TANJUNG PINANG – Gubernur Kepulauan Riau, Ansar Ahmad, menyoroti permasalahan lahan terlantar di Kepri yang hingga kini belum dimanfaatkan secara optimal.
Dalam dialog interaktif “Tanjung Pinang Pagi” yang disiarkan langsung dari Kantor RRI Tanjung Pinang pada Rabu (5/3/2025), ia menegaskan bahwa pemerintah daerah akan berkoordinasi dengan pemerintah pusat untuk mempercepat pemanfaatan lahan-lahan yang terbengkalai.
Menurut Gubernur Ansar, pemerintah pusat saat ini tengah mempersiapkan Peraturan Pemerintah (PP) baru yang lebih kuat terkait tanah terlantar.
Regulasi ini diharapkan dapat memberikan solusi konkret bagi daerah yang memiliki banyak lahan tidak produktif, termasuk Kepri.

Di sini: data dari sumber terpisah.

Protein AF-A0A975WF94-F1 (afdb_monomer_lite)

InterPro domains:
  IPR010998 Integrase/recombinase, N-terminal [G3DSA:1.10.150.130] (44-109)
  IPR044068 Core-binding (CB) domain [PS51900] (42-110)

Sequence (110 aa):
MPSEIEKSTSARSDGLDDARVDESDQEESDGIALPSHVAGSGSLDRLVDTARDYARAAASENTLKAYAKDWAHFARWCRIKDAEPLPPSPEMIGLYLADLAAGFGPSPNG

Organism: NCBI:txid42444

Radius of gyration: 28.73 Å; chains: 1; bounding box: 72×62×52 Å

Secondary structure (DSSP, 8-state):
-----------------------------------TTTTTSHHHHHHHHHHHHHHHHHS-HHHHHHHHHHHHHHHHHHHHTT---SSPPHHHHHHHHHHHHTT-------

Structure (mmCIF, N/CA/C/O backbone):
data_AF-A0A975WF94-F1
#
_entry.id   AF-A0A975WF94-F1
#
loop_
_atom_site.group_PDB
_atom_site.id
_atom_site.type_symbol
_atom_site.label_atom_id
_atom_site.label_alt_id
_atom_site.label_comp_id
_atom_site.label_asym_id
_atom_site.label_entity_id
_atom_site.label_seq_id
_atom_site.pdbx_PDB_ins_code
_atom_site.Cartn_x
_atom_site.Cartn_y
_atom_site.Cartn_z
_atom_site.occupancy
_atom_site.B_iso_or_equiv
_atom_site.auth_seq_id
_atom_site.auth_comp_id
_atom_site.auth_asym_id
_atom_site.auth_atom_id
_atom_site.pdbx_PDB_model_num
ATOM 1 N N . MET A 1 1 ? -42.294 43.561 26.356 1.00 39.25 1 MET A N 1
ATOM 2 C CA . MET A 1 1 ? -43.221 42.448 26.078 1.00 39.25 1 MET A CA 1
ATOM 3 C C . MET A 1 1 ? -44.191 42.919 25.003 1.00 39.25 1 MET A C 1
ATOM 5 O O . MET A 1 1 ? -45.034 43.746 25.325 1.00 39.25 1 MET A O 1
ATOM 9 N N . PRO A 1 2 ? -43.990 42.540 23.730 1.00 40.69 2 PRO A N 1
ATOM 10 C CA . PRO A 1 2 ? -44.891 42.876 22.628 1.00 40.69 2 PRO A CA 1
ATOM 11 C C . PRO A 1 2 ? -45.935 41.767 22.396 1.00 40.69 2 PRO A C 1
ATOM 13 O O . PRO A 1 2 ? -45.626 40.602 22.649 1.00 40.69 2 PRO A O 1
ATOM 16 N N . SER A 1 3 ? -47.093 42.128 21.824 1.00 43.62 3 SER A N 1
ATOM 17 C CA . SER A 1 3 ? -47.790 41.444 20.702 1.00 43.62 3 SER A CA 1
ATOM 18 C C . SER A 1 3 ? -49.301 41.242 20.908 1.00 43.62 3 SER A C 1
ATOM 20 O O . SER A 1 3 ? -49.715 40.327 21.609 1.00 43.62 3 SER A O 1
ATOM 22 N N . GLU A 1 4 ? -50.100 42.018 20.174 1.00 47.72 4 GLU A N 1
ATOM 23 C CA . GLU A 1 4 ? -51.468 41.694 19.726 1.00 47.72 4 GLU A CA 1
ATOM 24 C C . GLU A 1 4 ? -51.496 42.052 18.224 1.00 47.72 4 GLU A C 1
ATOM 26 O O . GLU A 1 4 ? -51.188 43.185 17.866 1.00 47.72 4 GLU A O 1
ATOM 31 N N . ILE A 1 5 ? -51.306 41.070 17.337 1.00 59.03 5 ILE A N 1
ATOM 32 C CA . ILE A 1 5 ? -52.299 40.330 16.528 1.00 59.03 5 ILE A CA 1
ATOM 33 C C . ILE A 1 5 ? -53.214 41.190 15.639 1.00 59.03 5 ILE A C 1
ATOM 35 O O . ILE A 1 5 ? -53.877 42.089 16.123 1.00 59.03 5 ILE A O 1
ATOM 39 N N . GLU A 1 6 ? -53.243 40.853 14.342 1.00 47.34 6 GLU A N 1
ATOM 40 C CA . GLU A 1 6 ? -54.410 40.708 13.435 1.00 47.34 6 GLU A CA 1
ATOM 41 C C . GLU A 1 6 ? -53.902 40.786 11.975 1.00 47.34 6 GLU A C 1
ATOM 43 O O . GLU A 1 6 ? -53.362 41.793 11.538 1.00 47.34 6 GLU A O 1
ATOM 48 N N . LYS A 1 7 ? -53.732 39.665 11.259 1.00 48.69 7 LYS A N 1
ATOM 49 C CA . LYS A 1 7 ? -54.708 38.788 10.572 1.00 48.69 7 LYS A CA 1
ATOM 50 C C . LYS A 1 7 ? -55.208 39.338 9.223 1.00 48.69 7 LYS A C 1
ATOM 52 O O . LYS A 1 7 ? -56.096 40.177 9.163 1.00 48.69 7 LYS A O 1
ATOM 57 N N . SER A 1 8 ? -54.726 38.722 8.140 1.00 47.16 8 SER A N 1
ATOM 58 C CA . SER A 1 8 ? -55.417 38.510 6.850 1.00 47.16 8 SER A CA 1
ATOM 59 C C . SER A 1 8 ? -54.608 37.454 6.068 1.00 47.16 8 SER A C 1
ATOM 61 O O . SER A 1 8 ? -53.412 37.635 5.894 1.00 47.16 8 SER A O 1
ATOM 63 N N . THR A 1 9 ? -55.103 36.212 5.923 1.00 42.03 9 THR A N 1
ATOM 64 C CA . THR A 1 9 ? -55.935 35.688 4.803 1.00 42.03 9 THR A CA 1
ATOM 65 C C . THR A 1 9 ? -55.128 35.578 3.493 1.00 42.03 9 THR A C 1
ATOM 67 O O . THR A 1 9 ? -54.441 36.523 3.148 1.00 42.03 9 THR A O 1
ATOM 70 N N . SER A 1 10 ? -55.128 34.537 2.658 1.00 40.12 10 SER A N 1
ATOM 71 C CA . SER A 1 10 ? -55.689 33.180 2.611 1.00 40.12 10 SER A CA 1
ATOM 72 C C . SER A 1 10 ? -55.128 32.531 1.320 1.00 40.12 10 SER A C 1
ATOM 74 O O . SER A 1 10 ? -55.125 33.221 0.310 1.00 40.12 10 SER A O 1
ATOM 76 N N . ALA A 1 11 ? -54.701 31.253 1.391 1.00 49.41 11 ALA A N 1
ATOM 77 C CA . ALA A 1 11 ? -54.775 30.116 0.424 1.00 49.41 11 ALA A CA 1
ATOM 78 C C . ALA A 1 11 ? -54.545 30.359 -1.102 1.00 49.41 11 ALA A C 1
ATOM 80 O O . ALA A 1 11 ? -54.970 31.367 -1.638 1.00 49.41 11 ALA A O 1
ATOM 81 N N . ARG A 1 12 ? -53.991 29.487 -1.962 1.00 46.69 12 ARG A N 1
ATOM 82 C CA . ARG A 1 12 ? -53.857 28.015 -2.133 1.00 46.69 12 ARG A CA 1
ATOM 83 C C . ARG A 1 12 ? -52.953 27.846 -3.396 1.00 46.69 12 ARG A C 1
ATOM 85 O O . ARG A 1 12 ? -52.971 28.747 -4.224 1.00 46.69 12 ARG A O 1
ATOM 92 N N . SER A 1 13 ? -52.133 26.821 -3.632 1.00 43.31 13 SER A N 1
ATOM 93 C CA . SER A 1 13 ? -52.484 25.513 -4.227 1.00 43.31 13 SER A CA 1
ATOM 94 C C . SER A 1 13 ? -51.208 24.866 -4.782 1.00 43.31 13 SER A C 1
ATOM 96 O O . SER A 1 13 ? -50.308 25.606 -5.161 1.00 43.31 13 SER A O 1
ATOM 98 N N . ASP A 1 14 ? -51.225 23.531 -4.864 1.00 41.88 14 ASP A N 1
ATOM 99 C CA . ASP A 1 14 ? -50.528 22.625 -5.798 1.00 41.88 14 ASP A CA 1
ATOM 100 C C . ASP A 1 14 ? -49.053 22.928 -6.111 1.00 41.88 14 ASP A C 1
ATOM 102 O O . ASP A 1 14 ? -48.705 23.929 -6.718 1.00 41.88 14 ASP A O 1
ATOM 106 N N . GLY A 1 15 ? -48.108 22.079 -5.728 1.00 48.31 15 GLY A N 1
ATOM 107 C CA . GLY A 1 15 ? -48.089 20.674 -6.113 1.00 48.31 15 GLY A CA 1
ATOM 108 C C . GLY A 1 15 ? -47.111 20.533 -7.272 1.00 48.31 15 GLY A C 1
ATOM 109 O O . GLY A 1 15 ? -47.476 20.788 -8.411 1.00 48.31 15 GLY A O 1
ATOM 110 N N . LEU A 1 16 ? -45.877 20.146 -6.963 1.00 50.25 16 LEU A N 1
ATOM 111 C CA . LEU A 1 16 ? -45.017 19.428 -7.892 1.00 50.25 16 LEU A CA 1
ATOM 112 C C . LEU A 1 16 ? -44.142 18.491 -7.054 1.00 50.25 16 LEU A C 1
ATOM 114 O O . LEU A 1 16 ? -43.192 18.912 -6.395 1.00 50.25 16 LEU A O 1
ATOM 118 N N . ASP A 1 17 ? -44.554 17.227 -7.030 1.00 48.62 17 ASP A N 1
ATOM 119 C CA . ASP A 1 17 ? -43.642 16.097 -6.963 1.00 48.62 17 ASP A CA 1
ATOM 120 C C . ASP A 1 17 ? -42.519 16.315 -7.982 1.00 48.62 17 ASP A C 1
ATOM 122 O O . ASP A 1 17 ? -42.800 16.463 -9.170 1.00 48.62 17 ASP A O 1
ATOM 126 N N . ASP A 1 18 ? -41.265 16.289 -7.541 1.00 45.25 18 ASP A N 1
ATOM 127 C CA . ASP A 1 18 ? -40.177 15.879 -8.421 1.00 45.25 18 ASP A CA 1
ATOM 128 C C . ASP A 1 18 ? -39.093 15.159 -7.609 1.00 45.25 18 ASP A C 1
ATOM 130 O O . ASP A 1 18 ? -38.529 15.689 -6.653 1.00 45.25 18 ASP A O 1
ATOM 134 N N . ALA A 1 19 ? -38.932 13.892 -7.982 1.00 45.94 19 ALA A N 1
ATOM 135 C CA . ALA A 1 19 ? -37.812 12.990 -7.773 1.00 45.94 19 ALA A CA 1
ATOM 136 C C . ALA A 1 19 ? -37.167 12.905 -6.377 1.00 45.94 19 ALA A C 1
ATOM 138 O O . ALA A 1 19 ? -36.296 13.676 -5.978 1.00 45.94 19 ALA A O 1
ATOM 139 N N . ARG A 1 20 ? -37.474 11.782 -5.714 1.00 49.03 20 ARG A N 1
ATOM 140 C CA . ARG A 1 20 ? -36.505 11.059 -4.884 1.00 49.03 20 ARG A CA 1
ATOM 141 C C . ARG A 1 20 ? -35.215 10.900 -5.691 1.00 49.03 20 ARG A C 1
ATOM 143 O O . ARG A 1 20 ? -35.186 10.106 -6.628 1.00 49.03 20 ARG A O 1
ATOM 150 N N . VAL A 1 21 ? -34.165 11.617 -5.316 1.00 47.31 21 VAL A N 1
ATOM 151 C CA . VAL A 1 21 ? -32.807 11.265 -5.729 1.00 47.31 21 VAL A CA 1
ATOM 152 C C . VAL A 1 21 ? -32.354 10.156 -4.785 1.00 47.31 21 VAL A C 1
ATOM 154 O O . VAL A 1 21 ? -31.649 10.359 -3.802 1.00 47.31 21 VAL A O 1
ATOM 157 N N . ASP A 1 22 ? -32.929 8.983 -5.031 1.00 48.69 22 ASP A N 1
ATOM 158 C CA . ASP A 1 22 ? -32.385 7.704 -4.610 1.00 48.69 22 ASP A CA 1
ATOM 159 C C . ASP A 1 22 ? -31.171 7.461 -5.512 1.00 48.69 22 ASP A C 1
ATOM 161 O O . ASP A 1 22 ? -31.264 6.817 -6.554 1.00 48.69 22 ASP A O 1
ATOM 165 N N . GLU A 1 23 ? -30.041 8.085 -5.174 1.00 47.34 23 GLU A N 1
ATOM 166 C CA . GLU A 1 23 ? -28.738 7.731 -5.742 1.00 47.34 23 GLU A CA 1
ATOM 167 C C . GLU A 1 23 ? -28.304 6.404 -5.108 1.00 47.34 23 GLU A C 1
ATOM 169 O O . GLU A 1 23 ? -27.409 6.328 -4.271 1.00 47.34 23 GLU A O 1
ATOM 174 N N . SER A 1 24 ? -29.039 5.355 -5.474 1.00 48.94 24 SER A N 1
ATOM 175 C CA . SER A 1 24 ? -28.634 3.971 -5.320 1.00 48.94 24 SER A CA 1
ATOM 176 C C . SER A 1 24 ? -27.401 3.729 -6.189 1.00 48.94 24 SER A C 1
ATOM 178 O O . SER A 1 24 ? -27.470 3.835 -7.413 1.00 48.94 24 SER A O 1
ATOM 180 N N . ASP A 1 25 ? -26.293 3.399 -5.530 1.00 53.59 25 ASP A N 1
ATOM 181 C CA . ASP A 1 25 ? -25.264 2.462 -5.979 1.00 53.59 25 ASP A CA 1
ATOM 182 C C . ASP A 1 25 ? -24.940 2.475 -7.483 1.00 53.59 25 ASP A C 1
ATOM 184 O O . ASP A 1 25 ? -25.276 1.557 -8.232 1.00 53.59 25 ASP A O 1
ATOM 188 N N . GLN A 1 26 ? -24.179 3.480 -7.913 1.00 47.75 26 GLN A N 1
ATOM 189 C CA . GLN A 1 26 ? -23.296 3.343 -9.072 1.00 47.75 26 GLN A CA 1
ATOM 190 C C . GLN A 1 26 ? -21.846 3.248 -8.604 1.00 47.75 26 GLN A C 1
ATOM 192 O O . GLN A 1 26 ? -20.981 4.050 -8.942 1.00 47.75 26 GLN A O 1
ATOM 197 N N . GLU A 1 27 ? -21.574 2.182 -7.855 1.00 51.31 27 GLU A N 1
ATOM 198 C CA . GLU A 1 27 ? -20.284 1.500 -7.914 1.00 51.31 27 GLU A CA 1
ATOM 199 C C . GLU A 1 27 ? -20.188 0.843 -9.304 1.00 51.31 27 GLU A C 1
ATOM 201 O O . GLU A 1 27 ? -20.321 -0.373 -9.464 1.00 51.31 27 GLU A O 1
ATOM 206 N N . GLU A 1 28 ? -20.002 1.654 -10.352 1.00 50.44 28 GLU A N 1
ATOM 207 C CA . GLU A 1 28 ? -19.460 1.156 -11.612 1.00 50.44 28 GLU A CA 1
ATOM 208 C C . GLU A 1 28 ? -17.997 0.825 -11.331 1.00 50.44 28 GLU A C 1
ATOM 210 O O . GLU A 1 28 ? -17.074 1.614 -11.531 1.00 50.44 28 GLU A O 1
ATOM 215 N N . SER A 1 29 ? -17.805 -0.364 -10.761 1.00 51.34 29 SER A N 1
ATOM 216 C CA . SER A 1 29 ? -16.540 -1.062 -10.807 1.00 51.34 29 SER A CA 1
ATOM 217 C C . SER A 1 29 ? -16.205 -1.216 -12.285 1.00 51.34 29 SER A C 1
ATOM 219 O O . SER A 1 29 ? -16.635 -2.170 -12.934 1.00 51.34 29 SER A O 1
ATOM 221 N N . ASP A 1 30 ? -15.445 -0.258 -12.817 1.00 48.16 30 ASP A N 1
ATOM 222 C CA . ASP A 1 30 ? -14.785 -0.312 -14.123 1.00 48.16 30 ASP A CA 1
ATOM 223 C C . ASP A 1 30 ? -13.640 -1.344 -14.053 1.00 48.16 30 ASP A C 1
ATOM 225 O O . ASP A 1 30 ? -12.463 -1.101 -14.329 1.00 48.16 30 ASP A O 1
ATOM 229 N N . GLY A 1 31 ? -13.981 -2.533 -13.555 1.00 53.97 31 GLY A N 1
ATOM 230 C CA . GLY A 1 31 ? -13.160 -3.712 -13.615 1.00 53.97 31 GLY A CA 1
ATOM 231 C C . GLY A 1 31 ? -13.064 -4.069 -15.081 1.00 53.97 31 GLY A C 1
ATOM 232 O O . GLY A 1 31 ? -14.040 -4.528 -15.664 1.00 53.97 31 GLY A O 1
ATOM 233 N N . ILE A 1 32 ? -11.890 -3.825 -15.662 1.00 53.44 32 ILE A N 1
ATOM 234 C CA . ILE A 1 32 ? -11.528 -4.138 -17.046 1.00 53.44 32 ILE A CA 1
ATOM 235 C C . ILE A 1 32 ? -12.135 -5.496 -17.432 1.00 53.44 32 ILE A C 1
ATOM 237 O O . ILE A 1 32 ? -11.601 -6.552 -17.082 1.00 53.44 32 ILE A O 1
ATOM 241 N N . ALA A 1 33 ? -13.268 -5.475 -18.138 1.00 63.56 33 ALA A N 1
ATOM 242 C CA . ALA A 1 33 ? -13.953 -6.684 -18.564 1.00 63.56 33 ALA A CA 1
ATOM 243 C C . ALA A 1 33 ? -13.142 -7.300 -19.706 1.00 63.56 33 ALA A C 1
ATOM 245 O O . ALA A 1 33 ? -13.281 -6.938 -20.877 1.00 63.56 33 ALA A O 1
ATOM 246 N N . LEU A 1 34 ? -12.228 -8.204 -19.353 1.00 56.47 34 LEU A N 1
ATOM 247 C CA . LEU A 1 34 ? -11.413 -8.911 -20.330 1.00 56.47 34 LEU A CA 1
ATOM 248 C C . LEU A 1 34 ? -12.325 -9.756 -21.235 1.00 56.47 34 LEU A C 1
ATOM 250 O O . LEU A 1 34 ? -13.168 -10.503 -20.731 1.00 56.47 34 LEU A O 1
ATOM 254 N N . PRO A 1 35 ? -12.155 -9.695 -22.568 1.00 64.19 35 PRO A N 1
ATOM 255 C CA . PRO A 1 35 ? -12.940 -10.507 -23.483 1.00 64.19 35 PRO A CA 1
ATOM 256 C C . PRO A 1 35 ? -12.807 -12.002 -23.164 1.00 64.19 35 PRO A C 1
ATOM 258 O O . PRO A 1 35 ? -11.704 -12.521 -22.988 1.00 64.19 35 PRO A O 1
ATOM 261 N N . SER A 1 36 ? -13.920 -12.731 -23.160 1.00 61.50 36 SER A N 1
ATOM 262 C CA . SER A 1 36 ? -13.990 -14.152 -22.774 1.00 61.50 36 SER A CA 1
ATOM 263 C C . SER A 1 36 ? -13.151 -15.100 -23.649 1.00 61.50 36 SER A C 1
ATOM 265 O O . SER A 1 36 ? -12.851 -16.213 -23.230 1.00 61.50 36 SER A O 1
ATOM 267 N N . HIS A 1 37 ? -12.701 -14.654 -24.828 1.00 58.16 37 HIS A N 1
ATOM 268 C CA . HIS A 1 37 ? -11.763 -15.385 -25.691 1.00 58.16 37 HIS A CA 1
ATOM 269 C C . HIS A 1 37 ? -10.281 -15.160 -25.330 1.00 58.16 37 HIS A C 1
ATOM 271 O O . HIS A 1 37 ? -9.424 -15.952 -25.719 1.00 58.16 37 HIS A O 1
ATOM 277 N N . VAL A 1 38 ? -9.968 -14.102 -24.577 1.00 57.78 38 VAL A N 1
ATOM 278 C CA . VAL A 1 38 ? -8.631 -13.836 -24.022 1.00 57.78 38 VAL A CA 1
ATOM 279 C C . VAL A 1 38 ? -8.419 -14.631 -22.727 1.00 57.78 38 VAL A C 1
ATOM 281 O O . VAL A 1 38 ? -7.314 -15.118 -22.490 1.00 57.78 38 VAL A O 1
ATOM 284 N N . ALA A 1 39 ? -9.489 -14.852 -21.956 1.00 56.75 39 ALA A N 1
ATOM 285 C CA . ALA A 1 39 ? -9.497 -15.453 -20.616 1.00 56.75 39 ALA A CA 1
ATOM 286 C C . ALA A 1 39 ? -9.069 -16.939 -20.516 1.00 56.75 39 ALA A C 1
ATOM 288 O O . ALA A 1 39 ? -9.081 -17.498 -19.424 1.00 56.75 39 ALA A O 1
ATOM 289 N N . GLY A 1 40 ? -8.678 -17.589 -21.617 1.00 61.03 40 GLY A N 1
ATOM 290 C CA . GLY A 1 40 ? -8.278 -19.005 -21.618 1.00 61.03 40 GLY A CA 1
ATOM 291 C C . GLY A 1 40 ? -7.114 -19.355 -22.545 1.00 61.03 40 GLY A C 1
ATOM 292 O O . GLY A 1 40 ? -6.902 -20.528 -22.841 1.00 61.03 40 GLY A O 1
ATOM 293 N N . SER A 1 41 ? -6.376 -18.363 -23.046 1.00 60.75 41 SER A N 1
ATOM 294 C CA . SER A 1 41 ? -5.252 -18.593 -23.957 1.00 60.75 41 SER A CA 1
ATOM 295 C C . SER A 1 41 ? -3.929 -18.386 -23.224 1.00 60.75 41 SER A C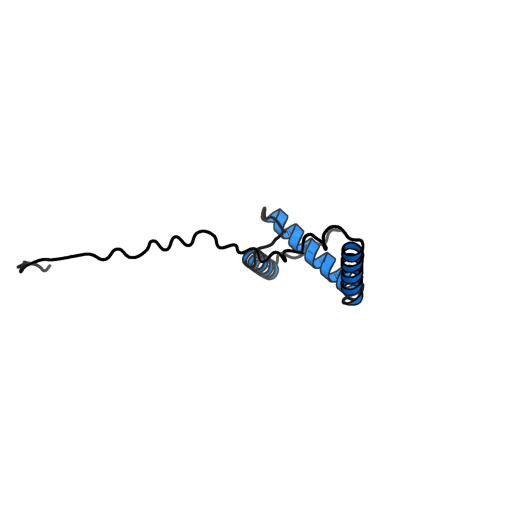 1
ATOM 297 O O . SER A 1 41 ? -3.797 -17.431 -22.464 1.00 60.75 41 SER A O 1
ATOM 299 N N . GLY A 1 42 ? -2.900 -19.187 -23.523 1.00 72.44 42 GLY A N 1
ATOM 300 C CA . GLY A 1 42 ? -1.529 -18.938 -23.043 1.00 72.44 42 GLY A CA 1
ATOM 301 C C . GLY A 1 42 ? -0.959 -17.564 -23.447 1.00 72.44 42 GLY A C 1
ATOM 302 O O . GLY A 1 42 ? 0.166 -17.230 -23.088 1.00 72.44 42 GLY A O 1
ATOM 303 N N . SER A 1 43 ? -1.718 -16.753 -24.195 1.00 79.94 43 SER A N 1
ATOM 304 C CA . SER A 1 43 ? -1.453 -15.333 -24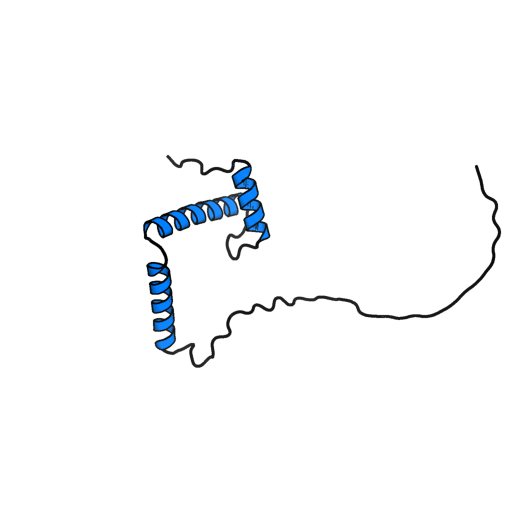.401 1.00 79.94 43 SER A CA 1
ATOM 305 C C . SER A 1 43 ? -1.709 -14.493 -23.145 1.00 79.94 43 SER A C 1
ATOM 307 O O . SER A 1 43 ? -0.946 -13.562 -22.913 1.00 79.94 43 SER A O 1
ATOM 309 N N . LEU A 1 44 ? -2.732 -14.793 -22.331 1.00 84.00 44 LEU A N 1
ATOM 310 C CA . LEU A 1 44 ? -2.992 -14.057 -21.087 1.00 84.00 44 LEU A CA 1
ATOM 311 C C . LEU A 1 44 ? -1.871 -14.306 -20.073 1.00 84.00 44 LEU A C 1
ATOM 313 O O . LEU A 1 44 ? -1.337 -13.350 -19.523 1.00 84.00 44 LEU A O 1
ATOM 317 N N . ASP A 1 45 ? -1.453 -15.561 -19.895 1.00 84.94 45 ASP A N 1
ATOM 318 C CA . ASP A 1 45 ? -0.342 -15.902 -18.996 1.00 84.94 45 ASP A CA 1
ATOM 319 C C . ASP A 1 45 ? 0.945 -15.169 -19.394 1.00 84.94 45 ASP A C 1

“Kami sudah menjalin komunikasi dengan BPN Provinsi Kepri dan membahas lahan-lahan terlantar ini. Dengan adanya PP terbaru nanti, kita berharap tanah yang sudah lama tidak dimanfaatkan bisa segera dikembangkan untuk kepentingan ekonomi dan kesejahteraan masyarakat,” ujarnya.
Dalam pemaparannya, Gubernur Ansar mencontohkan beberapa wilayah yang memiliki potensi besar untuk dikembangkan kembali, seperti kawasan bekas tambang dan lahan kosong di sepanjang Trikora, Bintan.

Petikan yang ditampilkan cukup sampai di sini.